YOUR TASK -
Only the lines of the data below from the one with "ATOM 182 N N" through the one with "ATOM 188 N N" are wanted. Repeat them exactly.

RAW DATA Block Start

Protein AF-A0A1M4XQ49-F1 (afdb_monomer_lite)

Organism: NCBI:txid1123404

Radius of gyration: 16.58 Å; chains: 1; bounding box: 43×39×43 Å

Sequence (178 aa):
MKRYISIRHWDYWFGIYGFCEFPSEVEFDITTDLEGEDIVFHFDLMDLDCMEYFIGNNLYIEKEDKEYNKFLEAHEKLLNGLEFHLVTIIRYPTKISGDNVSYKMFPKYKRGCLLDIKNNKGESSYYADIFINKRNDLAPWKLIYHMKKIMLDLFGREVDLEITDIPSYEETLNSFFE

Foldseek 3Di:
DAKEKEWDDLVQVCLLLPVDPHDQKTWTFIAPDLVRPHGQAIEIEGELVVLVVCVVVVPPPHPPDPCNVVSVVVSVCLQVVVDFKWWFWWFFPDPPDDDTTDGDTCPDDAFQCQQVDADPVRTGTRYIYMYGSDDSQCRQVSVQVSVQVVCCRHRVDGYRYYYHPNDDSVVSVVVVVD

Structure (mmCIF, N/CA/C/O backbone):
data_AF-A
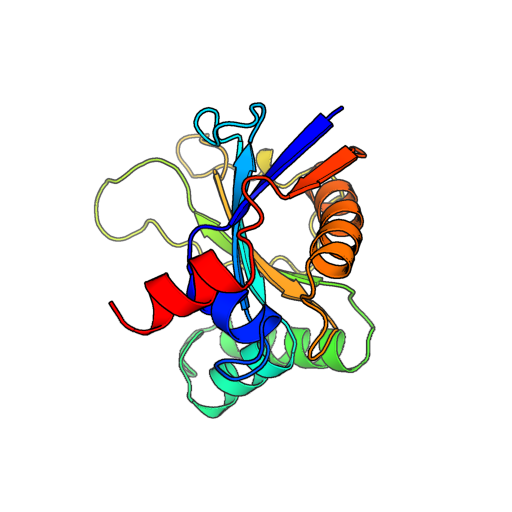0A1M4XQ49-F1
#
_entry.id   AF-A0A1M4XQ49-F1
#
loop_
_atom_site.group_PDB
_atom_site.id
_atom_site.type_symbol
_atom_site.label_atom_id
_atom_site.label_alt_id
_atom_site.label_comp_id
_atom_site.label_asym_id
_atom_site.label_entity_id
_atom_site.label_seq_id
_atom_site.pdbx_PDB_ins_code
_atom_site.Cartn_x
_atom_site.Cartn_y
_atom_site.Cartn_z
_atom_site.occupancy
_atom_site.B_iso_or_equiv
_atom_site.auth_seq_id
_atom_site.auth_comp_id
_atom_site.auth_asym_id
_atom_site.auth_atom_id
_atom_site.pdbx_PDB_model_num
ATOM 1 N N . MET A 1 1 ? -13.467 -1.448 -15.215 1.00 85.56 1 MET A N 1
ATOM 2 C CA . MET A 1 1 ? -12.983 -0.077 -15.509 1.00 85.56 1 MET A CA 1
ATOM 3 C C . MET A 1 1 ? -11.476 -0.094 -15.350 1.00 85.56 1 MET A C 1
ATOM 5 O O . MET A 1 1 ? -11.037 -0.629 -14.339 1.00 85.56 1 MET A O 1
ATOM 9 N N . LYS A 1 2 ? -10.716 0.407 -16.331 1.00 93.56 2 LYS A N 1
ATOM 10 C CA . LYS A 1 2 ? -9.250 0.435 -16.256 1.00 93.56 2 LYS A CA 1
ATOM 11 C C . LYS A 1 2 ? -8.782 1.622 -15.406 1.00 93.56 2 LYS A C 1
ATOM 13 O O . LYS A 1 2 ? -9.391 2.698 -15.460 1.00 93.56 2 LYS A O 1
ATOM 18 N N . ARG A 1 3 ? -7.773 1.383 -14.579 1.00 96.12 3 ARG A N 1
ATOM 19 C CA . ARG A 1 3 ? -7.086 2.342 -13.715 1.00 96.12 3 ARG A CA 1
ATOM 20 C C . ARG A 1 3 ? -5.604 2.002 -13.705 1.00 96.12 3 ARG A C 1
ATOM 22 O O . ARG A 1 3 ? -5.242 0.856 -13.974 1.00 96.12 3 ARG A O 1
ATOM 29 N N . TYR A 1 4 ? -4.788 2.986 -13.377 1.00 97.69 4 TYR A N 1
ATOM 30 C CA . TYR A 1 4 ? -3.344 2.844 -13.387 1.00 97.69 4 TYR A CA 1
ATOM 31 C C . TYR A 1 4 ? -2.772 3.097 -11.999 1.00 97.69 4 TYR A C 1
ATOM 33 O O . TYR A 1 4 ? -3.371 3.830 -11.216 1.00 97.69 4 TYR A O 1
ATOM 41 N N . ILE A 1 5 ? -1.673 2.418 -11.689 1.00 98.00 5 ILE A N 1
ATOM 42 C CA . ILE A 1 5 ? -0.862 2.618 -10.491 1.00 98.00 5 ILE A CA 1
ATOM 43 C C . ILE A 1 5 ? 0.389 3.374 -10.935 1.00 98.00 5 ILE A C 1
ATOM 45 O O . ILE A 1 5 ? 1.190 2.815 -11.683 1.00 98.00 5 ILE A O 1
ATOM 49 N N . SER A 1 6 ? 0.554 4.603 -10.457 1.00 97.44 6 SER A N 1
ATOM 50 C CA . SER A 1 6 ? 1.759 5.406 -10.673 1.00 97.44 6 SER A CA 1
ATOM 51 C C . SER A 1 6 ? 2.590 5.430 -9.391 1.00 97.44 6 SER A C 1
ATOM 53 O O . SER A 1 6 ? 2.169 6.004 -8.384 1.00 97.44 6 SER A O 1
ATOM 55 N N . ILE A 1 7 ? 3.732 4.733 -9.399 1.00 97.56 7 ILE A N 1
ATOM 56 C CA . ILE A 1 7 ? 4.644 4.646 -8.248 1.00 97.56 7 ILE A CA 1
ATOM 57 C C . ILE A 1 7 ? 5.392 5.971 -8.093 1.00 97.56 7 ILE A C 1
ATOM 59 O O . ILE A 1 7 ? 5.992 6.455 -9.051 1.00 97.56 7 ILE A O 1
ATOM 63 N N . ARG A 1 8 ? 5.387 6.550 -6.888 1.00 94.69 8 ARG A N 1
ATOM 64 C CA . ARG A 1 8 ? 5.886 7.920 -6.665 1.00 94.69 8 ARG A CA 1
ATOM 65 C C . ARG A 1 8 ? 7.379 8.010 -6.380 1.00 94.69 8 ARG A C 1
ATOM 67 O O . ARG A 1 8 ? 7.979 9.062 -6.611 1.00 94.69 8 ARG A O 1
ATOM 74 N N . HIS A 1 9 ? 7.979 6.934 -5.879 1.00 94.62 9 HIS A N 1
ATOM 75 C CA . HIS A 1 9 ? 9.350 6.951 -5.385 1.00 94.62 9 HIS A CA 1
ATOM 76 C C . HIS A 1 9 ? 10.212 5.838 -5.989 1.00 94.62 9 HIS A C 1
ATOM 78 O O . HIS A 1 9 ? 9.764 4.718 -6.235 1.00 94.62 9 HIS A O 1
ATOM 84 N N . TRP A 1 10 ? 11.469 6.189 -6.277 1.00 96.25 10 TRP A N 1
ATOM 85 C CA . TRP A 1 10 ? 12.451 5.300 -6.904 1.00 96.25 10 TRP A CA 1
ATOM 86 C C . TRP A 1 10 ? 12.949 4.191 -5.977 1.00 96.25 10 TRP A C 1
ATOM 88 O O . TRP A 1 10 ? 13.369 3.144 -6.461 1.00 96.25 10 TRP A O 1
ATOM 98 N N . ASP A 1 11 ? 12.881 4.397 -4.665 1.00 95.50 11 ASP A N 1
ATOM 99 C CA . ASP A 1 11 ? 13.273 3.425 -3.642 1.00 95.50 11 ASP A CA 1
ATOM 100 C C . ASP A 1 11 ? 12.536 2.087 -3.777 1.00 95.50 11 ASP A C 1
ATOM 102 O O . ASP A 1 11 ? 13.158 1.030 -3.646 1.00 95.50 11 ASP A O 1
ATOM 106 N N . TYR A 1 12 ? 11.259 2.118 -4.165 1.00 97.69 12 TYR A N 1
ATOM 107 C CA . TYR A 1 12 ? 10.517 0.921 -4.541 1.00 97.69 12 TYR A CA 1
ATOM 108 C C . TYR A 1 12 ? 11.240 0.143 -5.650 1.00 97.69 12 TYR A C 1
ATOM 110 O O . TYR A 1 12 ? 11.536 -1.045 -5.500 1.00 97.69 12 TYR A O 1
ATOM 118 N N . TRP A 1 13 ? 11.580 0.813 -6.755 1.00 98.12 13 TRP A N 1
ATOM 119 C CA . TRP A 1 13 ? 12.266 0.194 -7.890 1.00 98.12 13 TRP A CA 1
ATOM 120 C C . TRP A 1 13 ? 13.686 -0.250 -7.541 1.00 98.12 13 TRP A C 1
ATOM 122 O O . TRP A 1 13 ? 14.112 -1.312 -7.998 1.00 98.12 13 TRP A O 1
ATOM 132 N N . PHE A 1 14 ? 14.391 0.493 -6.684 1.00 97.94 14 PHE A N 1
ATOM 133 C CA . PHE A 1 14 ? 15.698 0.092 -6.167 1.00 97.94 14 PHE A CA 1
ATOM 134 C C . PHE A 1 14 ? 15.622 -1.267 -5.464 1.00 97.94 14 PHE A C 1
ATOM 136 O O . PHE A 1 14 ? 16.441 -2.148 -5.742 1.00 97.94 14 PHE A O 1
ATOM 143 N N . GLY A 1 15 ? 14.602 -1.475 -4.630 1.00 97.25 15 GLY A N 1
ATOM 144 C CA . GLY A 1 15 ? 14.370 -2.752 -3.960 1.00 97.25 15 GLY A CA 1
ATOM 145 C C . GLY A 1 15 ? 13.911 -3.858 -4.917 1.00 97.25 15 GLY A C 1
ATOM 146 O O . GLY A 1 15 ? 14.400 -4.987 -4.834 1.00 97.25 15 GLY A O 1
ATOM 147 N N . ILE A 1 16 ? 13.037 -3.551 -5.886 1.00 98.00 16 ILE A N 1
ATOM 148 C CA . ILE A 1 16 ? 12.590 -4.521 -6.907 1.00 98.00 16 ILE A CA 1
ATOM 149 C C . ILE A 1 16 ? 13.753 -5.027 -7.768 1.00 98.00 16 ILE A C 1
ATOM 151 O O . ILE A 1 16 ? 13.807 -6.218 -8.085 1.00 98.00 16 ILE A O 1
ATOM 155 N N . TYR A 1 17 ? 14.688 -4.148 -8.127 1.00 97.94 17 TYR A N 1
ATOM 156 C CA . TYR A 1 17 ? 15.858 -4.497 -8.933 1.00 97.94 17 TYR A CA 1
ATOM 157 C C . TYR A 1 17 ? 17.069 -4.969 -8.114 1.00 97.94 17 TYR A C 1
ATOM 159 O O . TYR A 1 17 ? 18.083 -5.352 -8.698 1.00 97.94 17 TYR A O 1
ATOM 167 N N . GLY A 1 18 ? 16.951 -5.034 -6.783 1.00 96.88 18 G
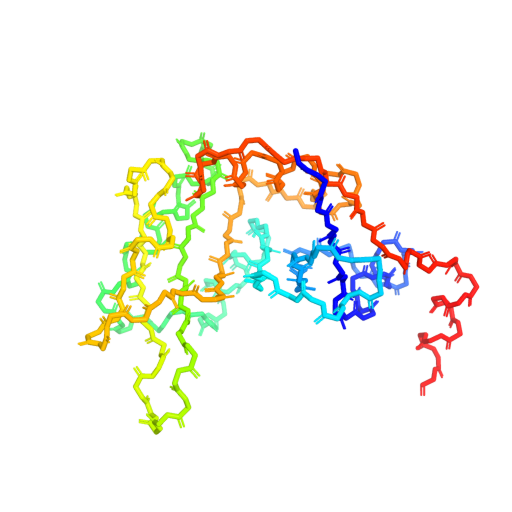LY A N 1
ATOM 168 C CA . GLY A 1 18 ? 17.950 -5.636 -5.897 1.00 96.88 18 GLY A CA 1
ATOM 169 C C . GLY A 1 18 ? 19.142 -4.739 -5.557 1.00 96.88 18 GLY A C 1
ATOM 170 O O . GLY A 1 18 ? 20.200 -5.252 -5.191 1.00 96.88 18 GLY A O 1
ATOM 171 N N . PHE A 1 19 ? 18.992 -3.419 -5.676 1.00 96.94 19 PHE A N 1
ATOM 172 C CA . PHE A 1 19 ? 20.003 -2.442 -5.257 1.00 96.94 19 PHE A CA 1
ATOM 173 C C . PHE A 1 19 ? 19.964 -2.158 -3.749 1.00 96.94 19 PHE A C 1
ATOM 175 O O . PHE A 1 19 ? 20.983 -1.793 -3.161 1.00 96.94 19 PHE A O 1
ATOM 182 N N . CYS A 1 20 ? 18.811 -2.360 -3.112 1.00 95.19 20 CYS A N 1
ATOM 183 C CA . CYS A 1 20 ? 18.620 -2.267 -1.668 1.00 95.19 20 CYS A CA 1
ATOM 184 C C . CYS A 1 20 ? 17.690 -3.386 -1.166 1.00 95.19 20 CYS A C 1
ATOM 186 O O . CYS A 1 20 ? 17.432 -4.362 -1.877 1.00 95.19 20 CYS A O 1
ATOM 188 N N . GLU A 1 21 ? 17.244 -3.284 0.086 1.00 95.81 21 GLU A N 1
ATOM 189 C CA . GLU A 1 21 ? 16.283 -4.223 0.661 1.00 95.81 21 GLU A CA 1
ATOM 190 C C . GLU A 1 21 ? 14.979 -4.249 -0.147 1.00 95.81 21 GLU A C 1
ATOM 192 O O . GLU A 1 21 ? 14.574 -3.263 -0.761 1.00 95.81 21 GLU A O 1
ATOM 197 N N . PHE A 1 22 ? 14.328 -5.411 -0.166 1.00 97.12 22 PHE A N 1
ATOM 198 C CA . PHE A 1 22 ? 13.052 -5.568 -0.851 1.00 97.12 22 PHE A CA 1
ATOM 199 C C . PHE A 1 22 ? 11.991 -4.657 -0.202 1.00 97.12 22 PHE A C 1
ATOM 201 O O . PHE A 1 22 ? 11.960 -4.573 1.027 1.00 97.12 22 PHE A O 1
ATOM 208 N N . PRO A 1 23 ? 11.112 -3.991 -0.978 1.00 96.88 23 PRO A N 1
ATOM 209 C CA . PRO A 1 23 ? 10.189 -3.013 -0.417 1.00 96.88 23 PRO A CA 1
ATOM 210 C C . PRO A 1 23 ? 9.166 -3.669 0.516 1.00 96.88 23 PRO A C 1
ATOM 212 O O . PRO A 1 23 ? 8.441 -4.591 0.123 1.00 96.88 23 PRO A O 1
ATOM 215 N N . SER A 1 24 ? 9.085 -3.136 1.732 1.00 97.25 24 SER A N 1
ATOM 216 C CA . SER A 1 24 ? 8.024 -3.392 2.713 1.00 97.25 24 SER A CA 1
ATOM 217 C C . SER A 1 24 ? 6.939 -2.304 2.700 1.00 97.25 24 SER A C 1
ATOM 219 O O . SER A 1 24 ? 5.906 -2.449 3.352 1.00 97.25 24 SER A O 1
ATOM 221 N N . GLU A 1 25 ? 7.143 -1.243 1.916 1.00 97.31 25 GLU A N 1
ATOM 222 C CA . GLU A 1 25 ? 6.230 -0.120 1.708 1.00 97.31 25 GLU A CA 1
ATOM 223 C C . GLU A 1 25 ? 6.277 0.349 0.246 1.00 97.31 25 GLU A C 1
ATOM 225 O O . GLU A 1 25 ? 7.281 0.163 -0.449 1.00 97.31 25 GLU A O 1
ATOM 230 N N . VAL A 1 26 ? 5.176 0.926 -0.237 1.00 98.06 26 VAL A N 1
ATOM 231 C CA . VAL A 1 26 ? 5.104 1.592 -1.538 1.00 98.06 26 VAL A CA 1
ATOM 232 C C . VAL A 1 26 ? 4.068 2.722 -1.524 1.00 98.06 26 VAL A C 1
ATOM 234 O O . VAL A 1 26 ? 2.891 2.483 -1.241 1.00 98.06 26 VAL A O 1
ATOM 237 N N . GLU A 1 27 ? 4.507 3.930 -1.892 1.00 97.69 27 GLU A N 1
ATOM 238 C CA . GLU A 1 27 ? 3.657 5.112 -2.102 1.00 97.69 27 GLU A CA 1
ATOM 239 C C . GLU A 1 27 ? 3.287 5.231 -3.591 1.00 97.69 27 GLU A C 1
ATOM 241 O O . GLU A 1 27 ? 4.158 5.234 -4.474 1.00 97.69 27 GLU A O 1
ATOM 246 N N . PHE A 1 28 ? 1.992 5.327 -3.900 1.00 97.88 28 PHE A N 1
ATOM 247 C CA . PHE A 1 28 ? 1.523 5.418 -5.283 1.00 97.88 28 PHE A CA 1
ATOM 248 C C . PHE A 1 28 ? 0.154 6.078 -5.440 1.00 97.88 28 PHE A C 1
ATOM 250 O O . PHE A 1 28 ? -0.678 6.118 -4.530 1.00 97.88 28 PHE A O 1
ATOM 257 N N . ASP A 1 29 ? -0.103 6.518 -6.668 1.00 97.12 29 ASP A N 1
ATOM 258 C CA . ASP A 1 29 ? -1.361 7.124 -7.083 1.00 97.12 29 ASP A CA 1
ATOM 259 C C . ASP A 1 29 ? -2.183 6.145 -7.923 1.00 97.12 29 ASP A C 1
ATOM 261 O O . ASP A 1 29 ? -1.656 5.424 -8.772 1.00 97.12 29 ASP A O 1
ATOM 265 N N . ILE A 1 30 ? -3.498 6.126 -7.701 1.00 96.38 30 ILE A N 1
ATOM 266 C CA . ILE A 1 30 ? -4.
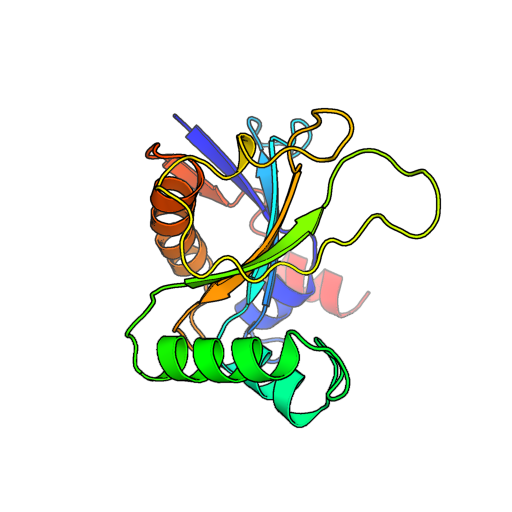456 5.533 -8.633 1.00 96.38 30 ILE A CA 1
ATOM 267 C C . ILE A 1 30 ? -4.912 6.616 -9.597 1.00 96.38 30 ILE A C 1
ATOM 269 O O . ILE A 1 30 ? -5.548 7.577 -9.164 1.00 96.38 30 ILE A O 1
ATOM 273 N N . THR A 1 31 ? -4.680 6.433 -10.893 1.00 95.88 31 THR A N 1
ATOM 274 C CA . THR A 1 31 ? -5.018 7.430 -11.923 1.00 95.88 31 THR A CA 1
ATOM 275 C C . THR A 1 31 ? -5.965 6.871 -12.984 1.00 95.88 31 THR A C 1
ATOM 277 O O . THR A 1 31 ? -6.230 5.657 -13.059 1.00 95.88 31 THR A O 1
ATOM 280 N N . THR A 1 32 ? -6.567 7.765 -13.774 1.00 95.69 32 THR A N 1
ATOM 281 C CA . THR A 1 32 ? -7.408 7.373 -14.920 1.00 95.69 32 THR A CA 1
ATOM 282 C C . THR A 1 32 ? -6.674 7.390 -16.262 1.00 95.69 32 THR A C 1
ATOM 284 O O . THR A 1 32 ? -7.167 6.772 -17.211 1.00 95.69 32 THR A O 1
ATOM 287 N N . ASP A 1 33 ? -5.495 8.005 -16.310 1.00 94.56 33 ASP A N 1
ATOM 288 C CA . ASP A 1 33 ? -4.622 8.150 -17.474 1.00 94.56 33 ASP A CA 1
ATOM 289 C C . ASP A 1 33 ? -3.274 7.430 -17.281 1.00 94.56 33 ASP A C 1
ATOM 291 O O . ASP A 1 33 ? -2.946 6.982 -16.180 1.00 94.56 33 ASP A O 1
ATOM 295 N N . LEU A 1 34 ? -2.533 7.247 -18.378 1.00 93.88 34 LEU A N 1
ATOM 296 C CA . LEU A 1 34 ? -1.244 6.544 -18.357 1.00 93.88 34 LEU A CA 1
ATOM 297 C C . LEU A 1 34 ? -0.122 7.437 -17.824 1.00 93.88 34 LEU A C 1
ATOM 299 O O . LEU A 1 34 ? 0.852 6.935 -17.282 1.00 93.88 34 LEU A O 1
ATOM 303 N N . GLU A 1 35 ? -0.284 8.742 -18.004 1.00 92.06 35 GLU A N 1
ATOM 304 C CA . GLU A 1 35 ? 0.675 9.793 -17.688 1.00 92.06 35 GLU A CA 1
ATOM 305 C C . GLU A 1 35 ? 0.726 10.109 -16.184 1.00 92.06 35 GLU A C 1
ATOM 307 O O . GLU A 1 35 ? 1.652 10.772 -15.720 1.00 92.06 35 GLU A O 1
ATOM 312 N N . GLY A 1 36 ? -0.258 9.636 -15.413 1.00 88.81 36 GLY A N 1
ATOM 313 C CA . GLY A 1 36 ? -0.322 9.829 -13.970 1.00 88.81 36 GLY A CA 1
ATOM 314 C C . GLY A 1 36 ? -0.839 11.209 -13.545 1.00 88.81 36 GLY A C 1
ATOM 315 O O . GLY A 1 36 ? -0.624 11.608 -12.400 1.00 88.81 36 GLY A O 1
ATOM 316 N N . GLU A 1 37 ? -1.501 11.951 -14.437 1.00 90.00 37 GLU A N 1
ATOM 317 C CA . GLU A 1 37 ? -1.929 13.335 -14.193 1.00 90.00 37 GLU A CA 1
ATOM 318 C C . GLU A 1 37 ? -3.325 13.409 -13.545 1.00 90.00 37 GLU A C 1
ATOM 320 O O . GLU A 1 37 ? -3.550 14.210 -12.630 1.00 90.00 37 GLU A O 1
ATOM 325 N N . ASP A 1 38 ? -4.269 12.563 -13.970 1.00 93.62 38 ASP A N 1
ATOM 326 C CA . ASP A 1 38 ? -5.637 12.513 -13.440 1.00 93.62 38 ASP A CA 1
ATOM 327 C C . ASP A 1 38 ? -5.753 11.555 -12.244 1.00 93.62 38 ASP A C 1
ATOM 329 O O . ASP A 1 38 ? -6.186 10.397 -12.355 1.00 93.62 38 ASP A O 1
ATOM 333 N N . ILE A 1 39 ? -5.340 12.056 -11.076 1.00 92.88 39 ILE A N 1
ATOM 334 C CA . ILE A 1 39 ? -5.303 11.304 -9.819 1.00 92.88 39 ILE A CA 1
ATOM 335 C C . ILE A 1 39 ? -6.702 11.133 -9.217 1.00 92.88 39 ILE A C 1
ATOM 337 O O . ILE A 1 39 ? -7.433 12.087 -8.947 1.00 92.88 39 ILE A O 1
ATOM 341 N N . VAL A 1 40 ? -7.043 9.881 -8.918 1.00 91.19 40 VAL A N 1
ATOM 342 C CA . VAL A 1 40 ? -8.283 9.476 -8.246 1.00 91.19 40 VAL A CA 1
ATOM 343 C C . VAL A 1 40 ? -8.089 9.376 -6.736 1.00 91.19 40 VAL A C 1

RAW DATA Block End

PROBLEM SOLUTION -
ATOM 182 N N . CYS A 1 20 ? 18.811 -2.360 -3.112 1.00 95.19 20 CYS A N 1
ATOM 183 C CA . CYS A 1 20 ? 18.620 -2.267 -1.668 1.00 95.19 20 CYS A CA 1
ATOM 184 C C . CYS A 1 20 ? 17.690 -3.386 -1.166 1.00 95.19 20 CYS A C 1
ATOM 186 O O . CYS A 1 20 ? 17.432 -4.362 -1.877 1.00 95.19 20 CYS A O 1
ATOM 188 N N . GLU A 1 21 ? 17.244 -3.284 0.086 1.00 95.81 21 GLU A N 1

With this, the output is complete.